Of all the entries below, retype only the lines from the one with "ATOM 11 C C" through the one with "ATOM 45 C CA", exactly as they appear.

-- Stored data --
=== Section Start ===
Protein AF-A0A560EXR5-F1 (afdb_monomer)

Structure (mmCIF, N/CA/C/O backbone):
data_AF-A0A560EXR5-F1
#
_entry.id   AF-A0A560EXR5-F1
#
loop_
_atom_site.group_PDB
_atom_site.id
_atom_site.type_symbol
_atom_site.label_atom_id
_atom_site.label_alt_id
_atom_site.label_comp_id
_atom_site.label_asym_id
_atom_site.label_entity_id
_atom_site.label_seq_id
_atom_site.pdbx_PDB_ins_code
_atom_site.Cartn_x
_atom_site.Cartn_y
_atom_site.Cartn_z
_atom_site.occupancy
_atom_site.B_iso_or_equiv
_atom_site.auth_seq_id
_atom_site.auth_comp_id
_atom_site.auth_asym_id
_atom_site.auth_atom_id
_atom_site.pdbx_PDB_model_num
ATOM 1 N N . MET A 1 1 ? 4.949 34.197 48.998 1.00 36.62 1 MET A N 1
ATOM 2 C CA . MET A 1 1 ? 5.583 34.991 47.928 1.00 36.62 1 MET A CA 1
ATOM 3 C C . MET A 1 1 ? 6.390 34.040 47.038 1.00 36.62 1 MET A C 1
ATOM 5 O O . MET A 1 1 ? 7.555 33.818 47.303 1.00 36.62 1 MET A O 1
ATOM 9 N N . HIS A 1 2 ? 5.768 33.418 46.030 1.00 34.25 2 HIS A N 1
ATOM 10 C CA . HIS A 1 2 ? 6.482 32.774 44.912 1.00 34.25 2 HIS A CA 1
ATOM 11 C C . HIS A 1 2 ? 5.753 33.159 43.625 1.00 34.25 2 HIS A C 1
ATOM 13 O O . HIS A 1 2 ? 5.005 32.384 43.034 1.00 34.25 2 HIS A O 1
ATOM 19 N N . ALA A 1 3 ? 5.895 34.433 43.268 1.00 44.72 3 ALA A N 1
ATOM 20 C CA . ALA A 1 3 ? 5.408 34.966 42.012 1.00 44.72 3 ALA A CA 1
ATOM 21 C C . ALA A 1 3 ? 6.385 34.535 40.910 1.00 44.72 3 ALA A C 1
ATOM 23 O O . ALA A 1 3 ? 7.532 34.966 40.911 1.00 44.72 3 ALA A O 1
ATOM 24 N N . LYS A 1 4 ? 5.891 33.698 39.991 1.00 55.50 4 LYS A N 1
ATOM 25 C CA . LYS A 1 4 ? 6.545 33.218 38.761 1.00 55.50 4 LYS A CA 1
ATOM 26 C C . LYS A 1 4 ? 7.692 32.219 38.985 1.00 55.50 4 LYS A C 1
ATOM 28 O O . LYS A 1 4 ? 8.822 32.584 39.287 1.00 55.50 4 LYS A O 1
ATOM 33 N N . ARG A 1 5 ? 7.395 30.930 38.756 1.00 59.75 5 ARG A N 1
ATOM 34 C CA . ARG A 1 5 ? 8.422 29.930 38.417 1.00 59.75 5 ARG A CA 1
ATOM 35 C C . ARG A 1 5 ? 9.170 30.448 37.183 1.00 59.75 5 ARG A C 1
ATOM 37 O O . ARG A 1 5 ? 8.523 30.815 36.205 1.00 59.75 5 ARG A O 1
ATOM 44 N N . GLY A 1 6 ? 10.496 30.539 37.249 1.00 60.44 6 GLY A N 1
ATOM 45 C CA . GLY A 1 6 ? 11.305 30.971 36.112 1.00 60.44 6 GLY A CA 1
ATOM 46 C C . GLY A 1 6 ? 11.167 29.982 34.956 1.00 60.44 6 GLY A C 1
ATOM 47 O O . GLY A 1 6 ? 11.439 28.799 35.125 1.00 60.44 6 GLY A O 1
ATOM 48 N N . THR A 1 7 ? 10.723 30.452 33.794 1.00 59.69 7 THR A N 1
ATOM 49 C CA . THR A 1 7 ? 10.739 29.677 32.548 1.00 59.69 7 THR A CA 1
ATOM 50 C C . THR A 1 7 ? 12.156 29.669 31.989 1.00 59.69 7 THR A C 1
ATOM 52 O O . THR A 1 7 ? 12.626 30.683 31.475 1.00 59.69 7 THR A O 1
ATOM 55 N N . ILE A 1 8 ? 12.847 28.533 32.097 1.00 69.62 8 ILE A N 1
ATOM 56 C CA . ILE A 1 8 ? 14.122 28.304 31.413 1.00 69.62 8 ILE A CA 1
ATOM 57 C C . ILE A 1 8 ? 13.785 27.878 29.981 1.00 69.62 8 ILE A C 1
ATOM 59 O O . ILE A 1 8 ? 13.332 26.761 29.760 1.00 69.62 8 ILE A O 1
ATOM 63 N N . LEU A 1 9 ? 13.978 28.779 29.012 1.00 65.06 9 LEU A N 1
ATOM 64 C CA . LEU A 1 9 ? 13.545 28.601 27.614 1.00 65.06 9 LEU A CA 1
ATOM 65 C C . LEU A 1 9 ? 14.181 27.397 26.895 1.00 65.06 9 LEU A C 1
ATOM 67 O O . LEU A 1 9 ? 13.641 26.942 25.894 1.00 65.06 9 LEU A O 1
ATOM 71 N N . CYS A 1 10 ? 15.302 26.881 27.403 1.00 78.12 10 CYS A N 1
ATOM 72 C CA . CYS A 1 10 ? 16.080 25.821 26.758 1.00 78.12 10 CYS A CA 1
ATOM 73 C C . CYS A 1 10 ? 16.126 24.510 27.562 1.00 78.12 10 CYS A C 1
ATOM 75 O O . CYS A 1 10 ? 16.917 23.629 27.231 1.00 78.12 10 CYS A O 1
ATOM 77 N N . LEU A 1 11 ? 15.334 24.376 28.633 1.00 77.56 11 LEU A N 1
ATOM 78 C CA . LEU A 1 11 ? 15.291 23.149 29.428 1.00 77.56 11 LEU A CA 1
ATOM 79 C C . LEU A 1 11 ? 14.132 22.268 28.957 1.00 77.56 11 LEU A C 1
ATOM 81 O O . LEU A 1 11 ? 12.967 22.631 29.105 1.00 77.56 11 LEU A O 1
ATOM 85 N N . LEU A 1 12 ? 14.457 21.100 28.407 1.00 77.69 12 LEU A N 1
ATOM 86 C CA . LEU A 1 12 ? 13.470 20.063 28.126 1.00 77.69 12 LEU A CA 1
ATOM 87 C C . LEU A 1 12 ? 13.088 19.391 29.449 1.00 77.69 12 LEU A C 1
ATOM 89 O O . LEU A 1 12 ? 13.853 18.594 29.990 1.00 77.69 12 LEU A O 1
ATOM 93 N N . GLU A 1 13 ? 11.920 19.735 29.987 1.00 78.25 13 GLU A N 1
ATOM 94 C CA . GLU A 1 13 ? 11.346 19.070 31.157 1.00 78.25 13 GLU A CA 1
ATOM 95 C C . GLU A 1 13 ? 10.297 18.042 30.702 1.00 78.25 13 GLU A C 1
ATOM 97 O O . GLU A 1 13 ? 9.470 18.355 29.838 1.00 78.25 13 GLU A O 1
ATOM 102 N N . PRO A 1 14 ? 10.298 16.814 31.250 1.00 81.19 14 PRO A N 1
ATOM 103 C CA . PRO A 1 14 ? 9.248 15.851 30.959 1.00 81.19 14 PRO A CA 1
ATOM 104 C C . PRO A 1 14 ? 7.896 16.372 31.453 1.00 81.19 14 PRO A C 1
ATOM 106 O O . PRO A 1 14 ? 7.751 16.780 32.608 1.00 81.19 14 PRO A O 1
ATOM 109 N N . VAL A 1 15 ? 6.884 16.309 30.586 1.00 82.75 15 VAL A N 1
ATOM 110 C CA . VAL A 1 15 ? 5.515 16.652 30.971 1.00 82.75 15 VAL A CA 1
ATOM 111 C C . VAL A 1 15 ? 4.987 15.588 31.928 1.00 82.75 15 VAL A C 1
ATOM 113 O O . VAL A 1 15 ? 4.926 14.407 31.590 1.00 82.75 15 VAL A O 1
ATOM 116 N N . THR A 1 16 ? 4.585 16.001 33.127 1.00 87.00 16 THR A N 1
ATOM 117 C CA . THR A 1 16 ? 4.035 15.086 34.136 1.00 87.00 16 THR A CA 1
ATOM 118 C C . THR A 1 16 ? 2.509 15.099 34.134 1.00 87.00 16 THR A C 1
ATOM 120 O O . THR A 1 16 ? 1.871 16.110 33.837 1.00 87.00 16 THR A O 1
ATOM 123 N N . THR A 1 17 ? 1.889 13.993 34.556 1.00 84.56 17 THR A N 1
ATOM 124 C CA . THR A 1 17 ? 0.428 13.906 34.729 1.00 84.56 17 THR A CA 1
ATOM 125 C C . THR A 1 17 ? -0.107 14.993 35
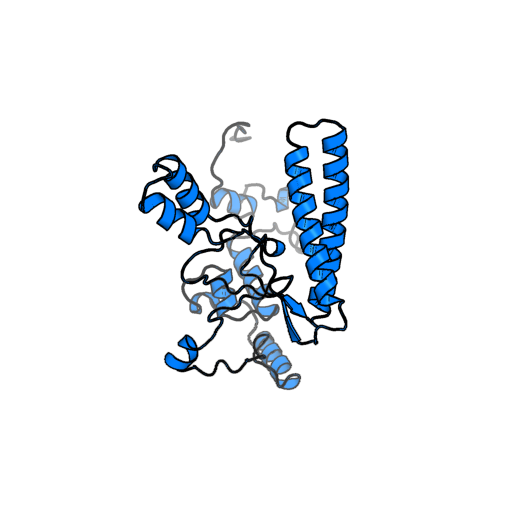.666 1.00 84.56 17 THR A C 1
ATOM 127 O O . THR A 1 17 ? -1.201 15.510 35.457 1.00 84.56 17 THR A O 1
ATOM 130 N N . ASN A 1 18 ? 0.681 15.388 36.671 1.00 83.81 18 ASN A N 1
ATOM 131 C CA . ASN A 1 18 ? 0.318 16.463 37.589 1.00 83.81 18 ASN A CA 1
ATOM 132 C C . ASN A 1 18 ? 0.266 17.822 36.891 1.00 83.81 18 ASN A C 1
ATOM 134 O O . ASN A 1 18 ? -0.682 18.561 37.125 1.00 83.81 18 ASN A O 1
ATOM 138 N N . GLN A 1 19 ? 1.217 18.132 36.005 1.00 84.00 19 GLN A N 1
ATOM 139 C CA . GLN A 1 19 ? 1.169 19.366 35.212 1.00 84.00 19 GLN A CA 1
ATOM 140 C C . GLN A 1 19 ? -0.092 19.405 34.339 1.00 84.00 19 GLN A C 1
ATOM 142 O O . GLN A 1 19 ? -0.797 20.411 34.329 1.00 84.00 19 GLN A O 1
ATOM 147 N N . VAL A 1 20 ? -0.438 18.290 33.685 1.00 86.44 20 VAL A N 1
ATOM 148 C CA . VAL A 1 20 ? -1.673 18.185 32.889 1.00 86.44 20 VAL A CA 1
ATOM 149 C C . VAL A 1 20 ? -2.910 18.392 33.770 1.00 86.44 20 VAL A C 1
ATOM 151 O O . VAL A 1 20 ? -3.744 19.245 33.478 1.00 86.44 20 VAL A O 1
ATOM 154 N N . ASN A 1 21 ? -3.017 17.684 34.894 1.00 86.62 21 ASN A N 1
ATOM 155 C CA . ASN A 1 21 ? -4.158 17.816 35.802 1.00 86.62 21 ASN A CA 1
ATOM 156 C C . ASN A 1 21 ? -4.271 19.234 36.402 1.00 86.62 21 ASN A C 1
ATOM 158 O O . ASN A 1 21 ? -5.376 19.761 36.520 1.00 86.62 21 ASN A O 1
ATOM 162 N N . GLU A 1 22 ? -3.152 19.885 36.744 1.00 86.69 22 GLU A N 1
ATOM 163 C CA . GLU A 1 22 ? -3.139 21.281 37.205 1.00 86.69 22 GLU A CA 1
ATOM 164 C C . GLU A 1 22 ? -3.675 22.223 36.115 1.00 86.69 22 GLU A C 1
ATOM 166 O O . GLU A 1 22 ? -4.543 23.050 36.405 1.00 86.69 22 GLU A O 1
ATOM 171 N N . THR A 1 23 ? -3.253 22.056 34.854 1.00 86.44 23 THR A N 1
ATOM 172 C CA . THR A 1 23 ? -3.784 22.861 33.736 1.00 86.44 23 THR A CA 1
ATOM 173 C C . THR A 1 23 ? -5.274 22.638 33.484 1.00 86.44 23 THR A C 1
ATOM 175 O O . THR A 1 23 ? -5.957 23.571 33.069 1.00 86.44 23 THR A O 1
ATOM 178 N N . LEU A 1 24 ? -5.801 21.450 33.794 1.00 90.62 24 LEU A N 1
ATOM 179 C CA . LEU A 1 24 ? -7.225 21.119 33.685 1.00 90.62 24 LEU A CA 1
ATOM 180 C C . LEU A 1 24 ? -8.056 21.544 34.911 1.00 90.62 24 LEU A C 1
ATOM 182 O O . LEU A 1 24 ? -9.265 21.326 34.937 1.00 90.62 24 LEU A O 1
ATOM 186 N N . GLY A 1 25 ? -7.444 22.185 35.913 1.00 86.88 25 GLY A N 1
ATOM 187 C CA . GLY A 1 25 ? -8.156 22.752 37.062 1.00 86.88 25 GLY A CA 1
=== Section End ===
-- Written response --
ATOM 11 C C . HIS A 1 2 ? 5.753 33.159 43.625 1.00 34.25 2 HIS A C 1
ATOM 13 O O . HIS A 1 2 ? 5.005 32.384 43.034 1.00 34.25 2 HIS A O 1
ATOM 19 N N . ALA A 1 3 ? 5.895 34.433 43.268 1.00 44.72 3 ALA A N 1
ATOM 20 C CA . ALA A 1 3 ? 5.408 34.966 42.012 1.00 44.72 3 ALA A CA 1
ATOM 21 C C . ALA A 1 3 ? 6.385 34.535 40.910 1.00 44.72 3 ALA A C 1
ATOM 23 O O . ALA A 1 3 ? 7.532 34.966 40.911 1.00 44.72 3 ALA A O 1
ATOM 24 N N . LYS A 1 4 ? 5.891 33.698 39.991 1.00 55.50 4 LYS A N 1
ATOM 25 C CA . LYS A 1 4 ? 6.545 33.218 38.761 1.00 55.50 4 LYS A CA 1
ATOM 26 C C . LYS A 1 4 ? 7.692 32.219 38.985 1.00 55.50 4 LYS A C 1
ATOM 28 O O . LYS A 1 4 ? 8.822 32.584 39.287 1.00 55.50 4 LYS A O 1
ATOM 33 N N . ARG A 1 5 ? 7.395 30.930 38.756 1.00 59.75 5 ARG A N 1
ATOM 34 C CA . ARG A 1 5 ? 8.422 29.930 38.417 1.00 59.75 5 ARG A CA 1
ATOM 35 C C . ARG A 1 5 ? 9.170 30.448 37.183 1.00 59.75 5 ARG A C 1
ATOM 37 O O . ARG A 1 5 ? 8.523 30.815 36.205 1.00 59.75 5 ARG A O 1
ATOM 44 N N . GLY A 1 6 ? 10.496 30.539 37.249 1.00 60.44 6 GLY A N 1
ATOM 45 C CA . GLY A 1 6 ? 11.305 30.971 36.112 1.00 60.44 6 GLY A CA 1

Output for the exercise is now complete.